[DATA SUPPLIED Boundary: Start]

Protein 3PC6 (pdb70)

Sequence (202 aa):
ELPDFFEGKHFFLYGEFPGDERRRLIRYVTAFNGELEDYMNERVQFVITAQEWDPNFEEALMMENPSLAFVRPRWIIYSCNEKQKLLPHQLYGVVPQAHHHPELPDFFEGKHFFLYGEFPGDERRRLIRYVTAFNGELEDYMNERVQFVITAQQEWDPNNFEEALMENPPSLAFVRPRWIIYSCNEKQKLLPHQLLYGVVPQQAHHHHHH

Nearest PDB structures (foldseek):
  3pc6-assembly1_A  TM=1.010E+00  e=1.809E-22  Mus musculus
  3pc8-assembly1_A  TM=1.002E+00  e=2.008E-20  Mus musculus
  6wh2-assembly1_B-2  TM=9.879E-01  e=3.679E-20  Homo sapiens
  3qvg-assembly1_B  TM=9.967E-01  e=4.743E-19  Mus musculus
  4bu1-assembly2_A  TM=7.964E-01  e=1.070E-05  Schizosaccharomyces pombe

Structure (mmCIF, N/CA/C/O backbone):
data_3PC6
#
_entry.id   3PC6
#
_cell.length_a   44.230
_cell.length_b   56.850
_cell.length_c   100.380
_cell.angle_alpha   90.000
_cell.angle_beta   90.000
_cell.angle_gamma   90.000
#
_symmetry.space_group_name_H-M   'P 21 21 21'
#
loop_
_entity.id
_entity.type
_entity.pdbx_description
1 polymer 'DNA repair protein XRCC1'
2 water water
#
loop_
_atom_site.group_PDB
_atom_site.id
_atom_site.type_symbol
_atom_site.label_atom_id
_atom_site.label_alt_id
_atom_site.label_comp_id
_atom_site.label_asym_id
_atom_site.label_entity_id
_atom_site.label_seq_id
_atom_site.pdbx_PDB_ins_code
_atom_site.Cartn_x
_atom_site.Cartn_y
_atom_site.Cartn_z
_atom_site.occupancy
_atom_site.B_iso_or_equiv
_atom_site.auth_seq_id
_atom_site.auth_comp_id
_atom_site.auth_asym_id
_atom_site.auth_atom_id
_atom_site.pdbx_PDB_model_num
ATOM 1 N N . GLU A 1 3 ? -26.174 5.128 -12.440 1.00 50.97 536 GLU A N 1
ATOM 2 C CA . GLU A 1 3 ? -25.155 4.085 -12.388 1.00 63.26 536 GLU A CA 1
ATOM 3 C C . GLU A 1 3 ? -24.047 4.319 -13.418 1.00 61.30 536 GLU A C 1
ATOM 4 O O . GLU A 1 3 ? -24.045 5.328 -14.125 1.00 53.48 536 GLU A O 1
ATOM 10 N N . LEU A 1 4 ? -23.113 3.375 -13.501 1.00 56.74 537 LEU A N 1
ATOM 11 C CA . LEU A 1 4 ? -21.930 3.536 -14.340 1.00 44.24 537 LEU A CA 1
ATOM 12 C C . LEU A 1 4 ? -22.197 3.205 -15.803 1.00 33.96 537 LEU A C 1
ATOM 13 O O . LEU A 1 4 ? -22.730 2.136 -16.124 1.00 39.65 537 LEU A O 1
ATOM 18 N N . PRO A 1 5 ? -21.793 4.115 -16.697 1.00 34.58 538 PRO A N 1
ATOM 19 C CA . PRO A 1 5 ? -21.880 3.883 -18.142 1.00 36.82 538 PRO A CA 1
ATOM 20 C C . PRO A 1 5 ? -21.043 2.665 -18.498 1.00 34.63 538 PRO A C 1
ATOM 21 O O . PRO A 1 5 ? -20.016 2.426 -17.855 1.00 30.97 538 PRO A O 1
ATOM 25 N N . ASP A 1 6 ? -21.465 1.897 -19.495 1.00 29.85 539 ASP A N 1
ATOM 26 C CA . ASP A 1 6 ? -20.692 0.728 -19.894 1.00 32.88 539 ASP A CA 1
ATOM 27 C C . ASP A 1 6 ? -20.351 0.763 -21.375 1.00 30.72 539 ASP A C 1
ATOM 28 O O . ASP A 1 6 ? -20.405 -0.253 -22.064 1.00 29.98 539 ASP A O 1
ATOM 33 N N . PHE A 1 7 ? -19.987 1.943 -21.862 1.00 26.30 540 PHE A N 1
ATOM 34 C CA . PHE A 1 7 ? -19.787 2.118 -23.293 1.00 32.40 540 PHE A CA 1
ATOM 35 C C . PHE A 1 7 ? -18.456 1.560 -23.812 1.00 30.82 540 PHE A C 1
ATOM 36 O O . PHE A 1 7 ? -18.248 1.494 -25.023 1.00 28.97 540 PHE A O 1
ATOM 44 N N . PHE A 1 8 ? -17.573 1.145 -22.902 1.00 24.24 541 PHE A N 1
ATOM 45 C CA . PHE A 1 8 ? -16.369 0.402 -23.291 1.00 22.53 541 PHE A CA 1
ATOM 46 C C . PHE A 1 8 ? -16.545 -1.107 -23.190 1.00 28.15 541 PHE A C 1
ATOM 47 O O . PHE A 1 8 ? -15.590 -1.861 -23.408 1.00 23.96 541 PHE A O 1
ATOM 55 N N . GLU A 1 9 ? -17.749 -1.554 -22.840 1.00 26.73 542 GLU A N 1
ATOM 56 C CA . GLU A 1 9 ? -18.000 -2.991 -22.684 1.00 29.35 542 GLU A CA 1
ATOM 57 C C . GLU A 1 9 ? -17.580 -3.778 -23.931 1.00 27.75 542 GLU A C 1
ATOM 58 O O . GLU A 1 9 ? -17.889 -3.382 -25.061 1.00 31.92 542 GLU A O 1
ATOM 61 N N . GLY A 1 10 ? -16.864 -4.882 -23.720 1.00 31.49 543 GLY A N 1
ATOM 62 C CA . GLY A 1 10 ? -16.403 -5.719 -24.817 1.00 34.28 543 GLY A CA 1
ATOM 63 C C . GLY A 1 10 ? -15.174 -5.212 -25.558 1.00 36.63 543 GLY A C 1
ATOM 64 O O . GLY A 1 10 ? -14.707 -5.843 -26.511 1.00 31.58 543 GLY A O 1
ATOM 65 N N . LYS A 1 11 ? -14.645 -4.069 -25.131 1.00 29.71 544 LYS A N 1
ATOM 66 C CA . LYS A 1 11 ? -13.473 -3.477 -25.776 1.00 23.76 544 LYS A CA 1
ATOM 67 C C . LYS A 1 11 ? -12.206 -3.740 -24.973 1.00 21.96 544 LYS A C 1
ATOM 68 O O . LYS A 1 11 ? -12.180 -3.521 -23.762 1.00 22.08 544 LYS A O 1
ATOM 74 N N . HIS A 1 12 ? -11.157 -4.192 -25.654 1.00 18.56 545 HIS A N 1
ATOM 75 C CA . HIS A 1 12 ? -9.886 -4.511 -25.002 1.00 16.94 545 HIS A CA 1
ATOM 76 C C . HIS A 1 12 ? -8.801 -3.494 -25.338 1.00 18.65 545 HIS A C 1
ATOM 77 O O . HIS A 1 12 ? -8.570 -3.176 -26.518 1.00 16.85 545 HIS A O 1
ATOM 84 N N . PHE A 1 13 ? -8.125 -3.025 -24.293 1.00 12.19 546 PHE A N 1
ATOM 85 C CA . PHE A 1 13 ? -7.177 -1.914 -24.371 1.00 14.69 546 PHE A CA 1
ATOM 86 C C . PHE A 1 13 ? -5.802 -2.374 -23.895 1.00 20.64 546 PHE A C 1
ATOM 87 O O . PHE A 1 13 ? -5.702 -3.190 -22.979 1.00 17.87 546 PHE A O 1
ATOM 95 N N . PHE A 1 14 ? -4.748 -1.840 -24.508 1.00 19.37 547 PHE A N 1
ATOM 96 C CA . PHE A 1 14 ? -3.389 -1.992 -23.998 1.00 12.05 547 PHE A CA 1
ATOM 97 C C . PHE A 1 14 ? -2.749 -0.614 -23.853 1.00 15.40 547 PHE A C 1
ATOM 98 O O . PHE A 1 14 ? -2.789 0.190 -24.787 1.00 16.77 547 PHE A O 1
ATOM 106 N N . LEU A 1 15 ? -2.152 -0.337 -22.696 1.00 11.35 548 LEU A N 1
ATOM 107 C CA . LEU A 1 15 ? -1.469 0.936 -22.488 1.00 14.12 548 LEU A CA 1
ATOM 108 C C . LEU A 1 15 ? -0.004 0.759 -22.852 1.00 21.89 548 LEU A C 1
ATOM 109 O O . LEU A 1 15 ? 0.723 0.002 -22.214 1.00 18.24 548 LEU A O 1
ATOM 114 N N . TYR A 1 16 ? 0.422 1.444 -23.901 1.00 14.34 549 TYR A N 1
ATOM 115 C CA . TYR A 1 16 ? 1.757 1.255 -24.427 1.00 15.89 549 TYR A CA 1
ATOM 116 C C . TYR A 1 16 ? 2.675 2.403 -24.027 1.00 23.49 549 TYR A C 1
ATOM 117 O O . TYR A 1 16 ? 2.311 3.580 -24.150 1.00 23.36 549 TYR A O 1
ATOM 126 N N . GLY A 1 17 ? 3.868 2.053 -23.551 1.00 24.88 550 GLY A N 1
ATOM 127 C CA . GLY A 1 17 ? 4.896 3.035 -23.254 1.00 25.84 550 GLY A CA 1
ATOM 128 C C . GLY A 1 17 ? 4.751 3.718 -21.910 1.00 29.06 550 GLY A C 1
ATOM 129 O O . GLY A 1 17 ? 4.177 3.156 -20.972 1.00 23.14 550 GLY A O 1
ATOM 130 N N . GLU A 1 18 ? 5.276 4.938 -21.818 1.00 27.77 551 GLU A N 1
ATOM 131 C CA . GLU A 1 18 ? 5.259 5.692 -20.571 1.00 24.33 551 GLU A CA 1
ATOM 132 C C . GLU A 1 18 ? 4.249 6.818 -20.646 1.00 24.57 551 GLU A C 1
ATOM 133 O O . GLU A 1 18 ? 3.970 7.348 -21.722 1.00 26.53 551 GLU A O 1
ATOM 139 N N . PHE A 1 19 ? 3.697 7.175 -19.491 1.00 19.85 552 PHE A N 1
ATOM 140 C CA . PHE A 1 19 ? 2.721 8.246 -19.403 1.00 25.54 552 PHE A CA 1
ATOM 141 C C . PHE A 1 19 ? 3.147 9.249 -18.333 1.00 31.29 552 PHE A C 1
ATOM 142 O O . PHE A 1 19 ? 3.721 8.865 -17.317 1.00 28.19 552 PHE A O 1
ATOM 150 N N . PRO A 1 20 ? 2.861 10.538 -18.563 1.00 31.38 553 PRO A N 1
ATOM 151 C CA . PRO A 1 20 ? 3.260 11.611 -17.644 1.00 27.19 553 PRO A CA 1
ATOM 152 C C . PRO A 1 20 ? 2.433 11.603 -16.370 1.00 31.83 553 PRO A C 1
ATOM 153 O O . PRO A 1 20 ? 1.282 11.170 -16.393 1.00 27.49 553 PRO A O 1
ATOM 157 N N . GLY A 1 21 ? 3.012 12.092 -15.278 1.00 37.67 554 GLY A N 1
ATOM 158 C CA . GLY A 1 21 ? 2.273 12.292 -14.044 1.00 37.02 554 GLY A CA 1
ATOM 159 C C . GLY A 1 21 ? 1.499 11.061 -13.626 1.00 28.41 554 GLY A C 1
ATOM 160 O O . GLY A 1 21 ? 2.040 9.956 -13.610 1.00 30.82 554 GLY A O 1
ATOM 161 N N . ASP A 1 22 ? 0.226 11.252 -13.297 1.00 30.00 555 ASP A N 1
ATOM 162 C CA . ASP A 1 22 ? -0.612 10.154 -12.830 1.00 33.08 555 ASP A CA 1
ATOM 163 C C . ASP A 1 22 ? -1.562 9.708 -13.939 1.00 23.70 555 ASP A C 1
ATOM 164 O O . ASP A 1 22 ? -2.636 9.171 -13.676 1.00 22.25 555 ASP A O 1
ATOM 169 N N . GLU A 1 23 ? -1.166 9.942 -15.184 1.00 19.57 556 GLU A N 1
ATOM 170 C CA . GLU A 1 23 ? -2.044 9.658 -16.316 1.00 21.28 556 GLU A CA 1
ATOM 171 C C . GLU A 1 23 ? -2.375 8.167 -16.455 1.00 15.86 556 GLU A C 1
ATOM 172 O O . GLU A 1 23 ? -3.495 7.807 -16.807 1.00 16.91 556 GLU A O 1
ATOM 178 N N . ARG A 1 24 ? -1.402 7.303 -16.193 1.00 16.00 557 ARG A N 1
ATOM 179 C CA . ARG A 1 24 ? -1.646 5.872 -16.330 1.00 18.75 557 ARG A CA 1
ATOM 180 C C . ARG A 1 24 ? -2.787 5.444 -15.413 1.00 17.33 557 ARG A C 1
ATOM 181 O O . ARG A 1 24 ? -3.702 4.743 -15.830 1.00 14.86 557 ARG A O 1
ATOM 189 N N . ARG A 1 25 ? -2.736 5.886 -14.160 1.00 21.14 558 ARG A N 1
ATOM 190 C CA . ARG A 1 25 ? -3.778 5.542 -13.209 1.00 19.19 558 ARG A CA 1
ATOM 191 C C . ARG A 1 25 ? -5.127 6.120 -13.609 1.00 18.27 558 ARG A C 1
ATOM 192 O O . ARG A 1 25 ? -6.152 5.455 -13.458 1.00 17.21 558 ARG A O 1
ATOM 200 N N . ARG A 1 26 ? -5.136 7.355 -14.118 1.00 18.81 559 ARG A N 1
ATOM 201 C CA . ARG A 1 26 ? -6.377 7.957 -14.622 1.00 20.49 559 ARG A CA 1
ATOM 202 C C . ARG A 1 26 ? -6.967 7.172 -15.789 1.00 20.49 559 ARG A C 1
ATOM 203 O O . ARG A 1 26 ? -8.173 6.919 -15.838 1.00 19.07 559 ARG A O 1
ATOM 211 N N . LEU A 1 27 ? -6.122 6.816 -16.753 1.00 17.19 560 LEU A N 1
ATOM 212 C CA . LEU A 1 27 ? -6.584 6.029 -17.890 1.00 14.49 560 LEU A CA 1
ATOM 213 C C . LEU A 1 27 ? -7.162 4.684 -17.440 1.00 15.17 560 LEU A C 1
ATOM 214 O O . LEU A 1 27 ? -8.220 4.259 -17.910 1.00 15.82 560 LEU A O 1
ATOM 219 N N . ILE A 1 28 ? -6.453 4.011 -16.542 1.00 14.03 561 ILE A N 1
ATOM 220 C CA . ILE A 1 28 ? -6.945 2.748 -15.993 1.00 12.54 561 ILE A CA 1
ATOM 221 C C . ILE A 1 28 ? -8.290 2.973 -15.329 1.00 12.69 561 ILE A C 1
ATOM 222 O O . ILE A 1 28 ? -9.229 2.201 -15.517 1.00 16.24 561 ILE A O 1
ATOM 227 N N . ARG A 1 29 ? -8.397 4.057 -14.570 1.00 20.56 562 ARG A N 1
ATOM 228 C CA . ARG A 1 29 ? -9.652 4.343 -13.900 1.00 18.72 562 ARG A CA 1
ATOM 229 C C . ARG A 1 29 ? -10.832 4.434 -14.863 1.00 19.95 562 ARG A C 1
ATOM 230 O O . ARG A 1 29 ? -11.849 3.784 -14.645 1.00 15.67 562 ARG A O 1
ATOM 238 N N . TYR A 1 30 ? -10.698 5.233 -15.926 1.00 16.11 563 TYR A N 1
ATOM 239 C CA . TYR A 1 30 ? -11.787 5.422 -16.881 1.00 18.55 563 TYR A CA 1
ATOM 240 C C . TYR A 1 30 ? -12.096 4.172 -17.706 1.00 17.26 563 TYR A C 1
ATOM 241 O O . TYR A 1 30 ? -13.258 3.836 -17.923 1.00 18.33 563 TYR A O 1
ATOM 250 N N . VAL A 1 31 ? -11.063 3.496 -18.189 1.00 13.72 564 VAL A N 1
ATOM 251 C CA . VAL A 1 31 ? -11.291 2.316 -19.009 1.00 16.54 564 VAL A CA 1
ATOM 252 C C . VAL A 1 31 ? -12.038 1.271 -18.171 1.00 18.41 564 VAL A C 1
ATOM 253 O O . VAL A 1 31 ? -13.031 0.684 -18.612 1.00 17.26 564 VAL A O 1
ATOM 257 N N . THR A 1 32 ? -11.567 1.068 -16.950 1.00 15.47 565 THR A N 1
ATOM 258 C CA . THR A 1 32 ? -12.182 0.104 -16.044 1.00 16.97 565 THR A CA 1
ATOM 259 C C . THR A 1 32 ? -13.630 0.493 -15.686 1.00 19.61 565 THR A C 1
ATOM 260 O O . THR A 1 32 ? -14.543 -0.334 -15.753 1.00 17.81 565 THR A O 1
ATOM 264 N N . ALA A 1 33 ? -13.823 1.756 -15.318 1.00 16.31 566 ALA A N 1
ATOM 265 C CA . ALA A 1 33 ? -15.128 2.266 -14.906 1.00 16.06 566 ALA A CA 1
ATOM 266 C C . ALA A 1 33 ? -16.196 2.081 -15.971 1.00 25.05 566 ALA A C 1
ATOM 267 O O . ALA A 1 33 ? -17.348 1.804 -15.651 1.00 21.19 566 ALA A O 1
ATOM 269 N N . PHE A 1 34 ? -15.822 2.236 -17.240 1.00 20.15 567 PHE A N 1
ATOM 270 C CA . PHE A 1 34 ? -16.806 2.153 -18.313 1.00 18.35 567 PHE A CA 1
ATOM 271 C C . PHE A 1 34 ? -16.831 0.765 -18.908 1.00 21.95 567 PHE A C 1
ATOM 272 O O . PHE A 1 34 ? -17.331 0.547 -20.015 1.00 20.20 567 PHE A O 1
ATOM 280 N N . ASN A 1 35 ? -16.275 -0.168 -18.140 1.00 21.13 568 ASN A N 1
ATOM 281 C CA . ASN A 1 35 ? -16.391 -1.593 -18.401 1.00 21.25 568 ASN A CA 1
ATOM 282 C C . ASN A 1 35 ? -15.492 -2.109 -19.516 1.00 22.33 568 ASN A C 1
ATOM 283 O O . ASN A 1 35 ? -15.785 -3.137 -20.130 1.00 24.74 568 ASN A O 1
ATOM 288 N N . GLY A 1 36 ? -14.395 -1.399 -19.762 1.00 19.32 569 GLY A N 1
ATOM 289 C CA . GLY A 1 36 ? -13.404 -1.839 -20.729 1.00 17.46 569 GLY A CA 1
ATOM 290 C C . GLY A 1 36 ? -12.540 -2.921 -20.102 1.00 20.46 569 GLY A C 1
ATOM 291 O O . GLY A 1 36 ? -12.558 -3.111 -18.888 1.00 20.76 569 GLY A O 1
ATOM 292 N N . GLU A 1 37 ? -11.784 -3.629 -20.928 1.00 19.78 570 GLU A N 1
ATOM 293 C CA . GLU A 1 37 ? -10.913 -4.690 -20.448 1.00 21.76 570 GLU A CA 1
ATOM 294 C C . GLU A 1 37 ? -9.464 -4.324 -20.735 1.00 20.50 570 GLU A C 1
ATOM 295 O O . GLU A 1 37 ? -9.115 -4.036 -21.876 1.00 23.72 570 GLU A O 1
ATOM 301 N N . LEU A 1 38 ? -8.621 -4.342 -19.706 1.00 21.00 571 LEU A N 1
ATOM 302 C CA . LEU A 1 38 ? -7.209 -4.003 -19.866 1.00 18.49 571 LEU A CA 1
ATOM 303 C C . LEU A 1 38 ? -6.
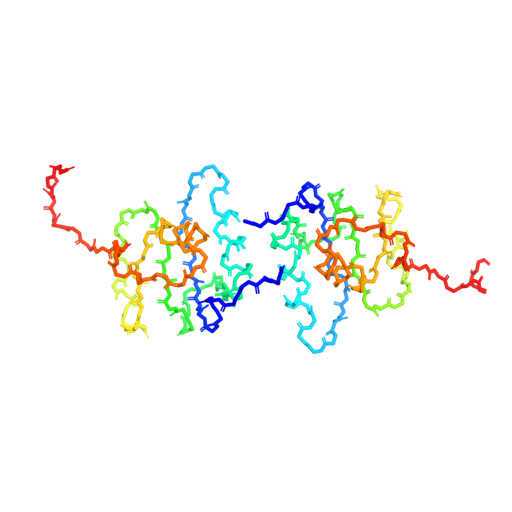320 -5.236 -19.983 1.00 26.47 571 LEU A C 1
ATOM 304 O O . LEU A 1 38 ? -6.363 -6.109 -19.126 1.00 20.90 571 LEU A O 1
ATOM 309 N N . GLU A 1 39 ? -5.502 -5.293 -21.034 1.00 19.57 572 GLU A N 1
ATOM 310 C CA . GLU A 1 39 ? -4.624 -6.439 -21.275 1.00 22.52 572 GLU A CA 1
ATOM 311 C C . GLU A 1 39 ? -3.193 -6.157 -20.818 1.00 16.04 572 GLU A C 1
ATOM 312 O O . GLU A 1 39 ? -2.707 -5.030 -20.926 1.00 19.40 572 GLU A O 1
ATOM 318 N N . ASP A 1 40 ? -2.518 -7.180 -20.300 1.00 17.57 573 ASP A N 1
ATOM 319 C CA . ASP A 1 40 ? -1.148 -7.021 -19.812 1.00 19.80 573 ASP A CA 1
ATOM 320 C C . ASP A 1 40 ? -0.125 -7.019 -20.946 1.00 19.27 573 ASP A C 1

[DATA SUPPLIED Boundary: End]

TASK ITEM: Above are records; repeat only the lines starting at the line with "ATOM 280 N N" and ending at the line with "ATOM 301 N N", exactly as they appear, both included.

TASK OUTPUT:
ATOM 280 N N . ASN A 1 35 ? -16.275 -0.168 -18.140 1.00 21.13 568 ASN A N 1
ATOM 281 C CA . ASN A 1 35 ? -16.391 -1.593 -18.401 1.00 21.25 568 ASN A CA 1
ATOM 282 C C . ASN A 1 35 ? -15.492 -2.109 -19.516 1.00 22.33 568 ASN A C 1
ATOM 283 O O . ASN A 1 35 ? -15.785 -3.137 -20.130 1.00 24.74 568 ASN A O 1
ATOM 288 N N . GLY A 1 36 ? -14.395 -1.399 -19.762 1.00 19.32 569 GLY A N 1
ATOM 289 C CA . GLY A 1 36 ? -13.404 -1.839 -20.729 1.00 17.46 569 GLY A CA 1
ATOM 290 C C . GLY A 1 36 ? -12.540 -2.921 -20.102 1.00 20.46 569 GLY A C 1
ATOM 291 O O . GLY A 1 36 ? -12.558 -3.111 -18.888 1.00 20.76 569 GLY A O 1
ATOM 292 N N . GLU A 1 37 ? -11.784 -3.629 -20.928 1.00 19.78 570 GLU A N 1
ATOM 293 C CA . GLU A 1 37 ? -10.913 -4.690 -20.448 1.00 21.76 570 GLU A CA 1
ATOM 294 C C . GLU A 1 37 ? -9.464 -4.324 -20.735 1.00 20.50 570 GLU A C 1
ATOM 295 O O . GLU A 1 37 ? -9.115 -4.036 -21.876 1.00 23.72 570 GLU A O 1
ATOM 301 N N . LEU A 1 38 ? -8.621 -4.342 -19.706 1.00 21.00 571 LEU A N 1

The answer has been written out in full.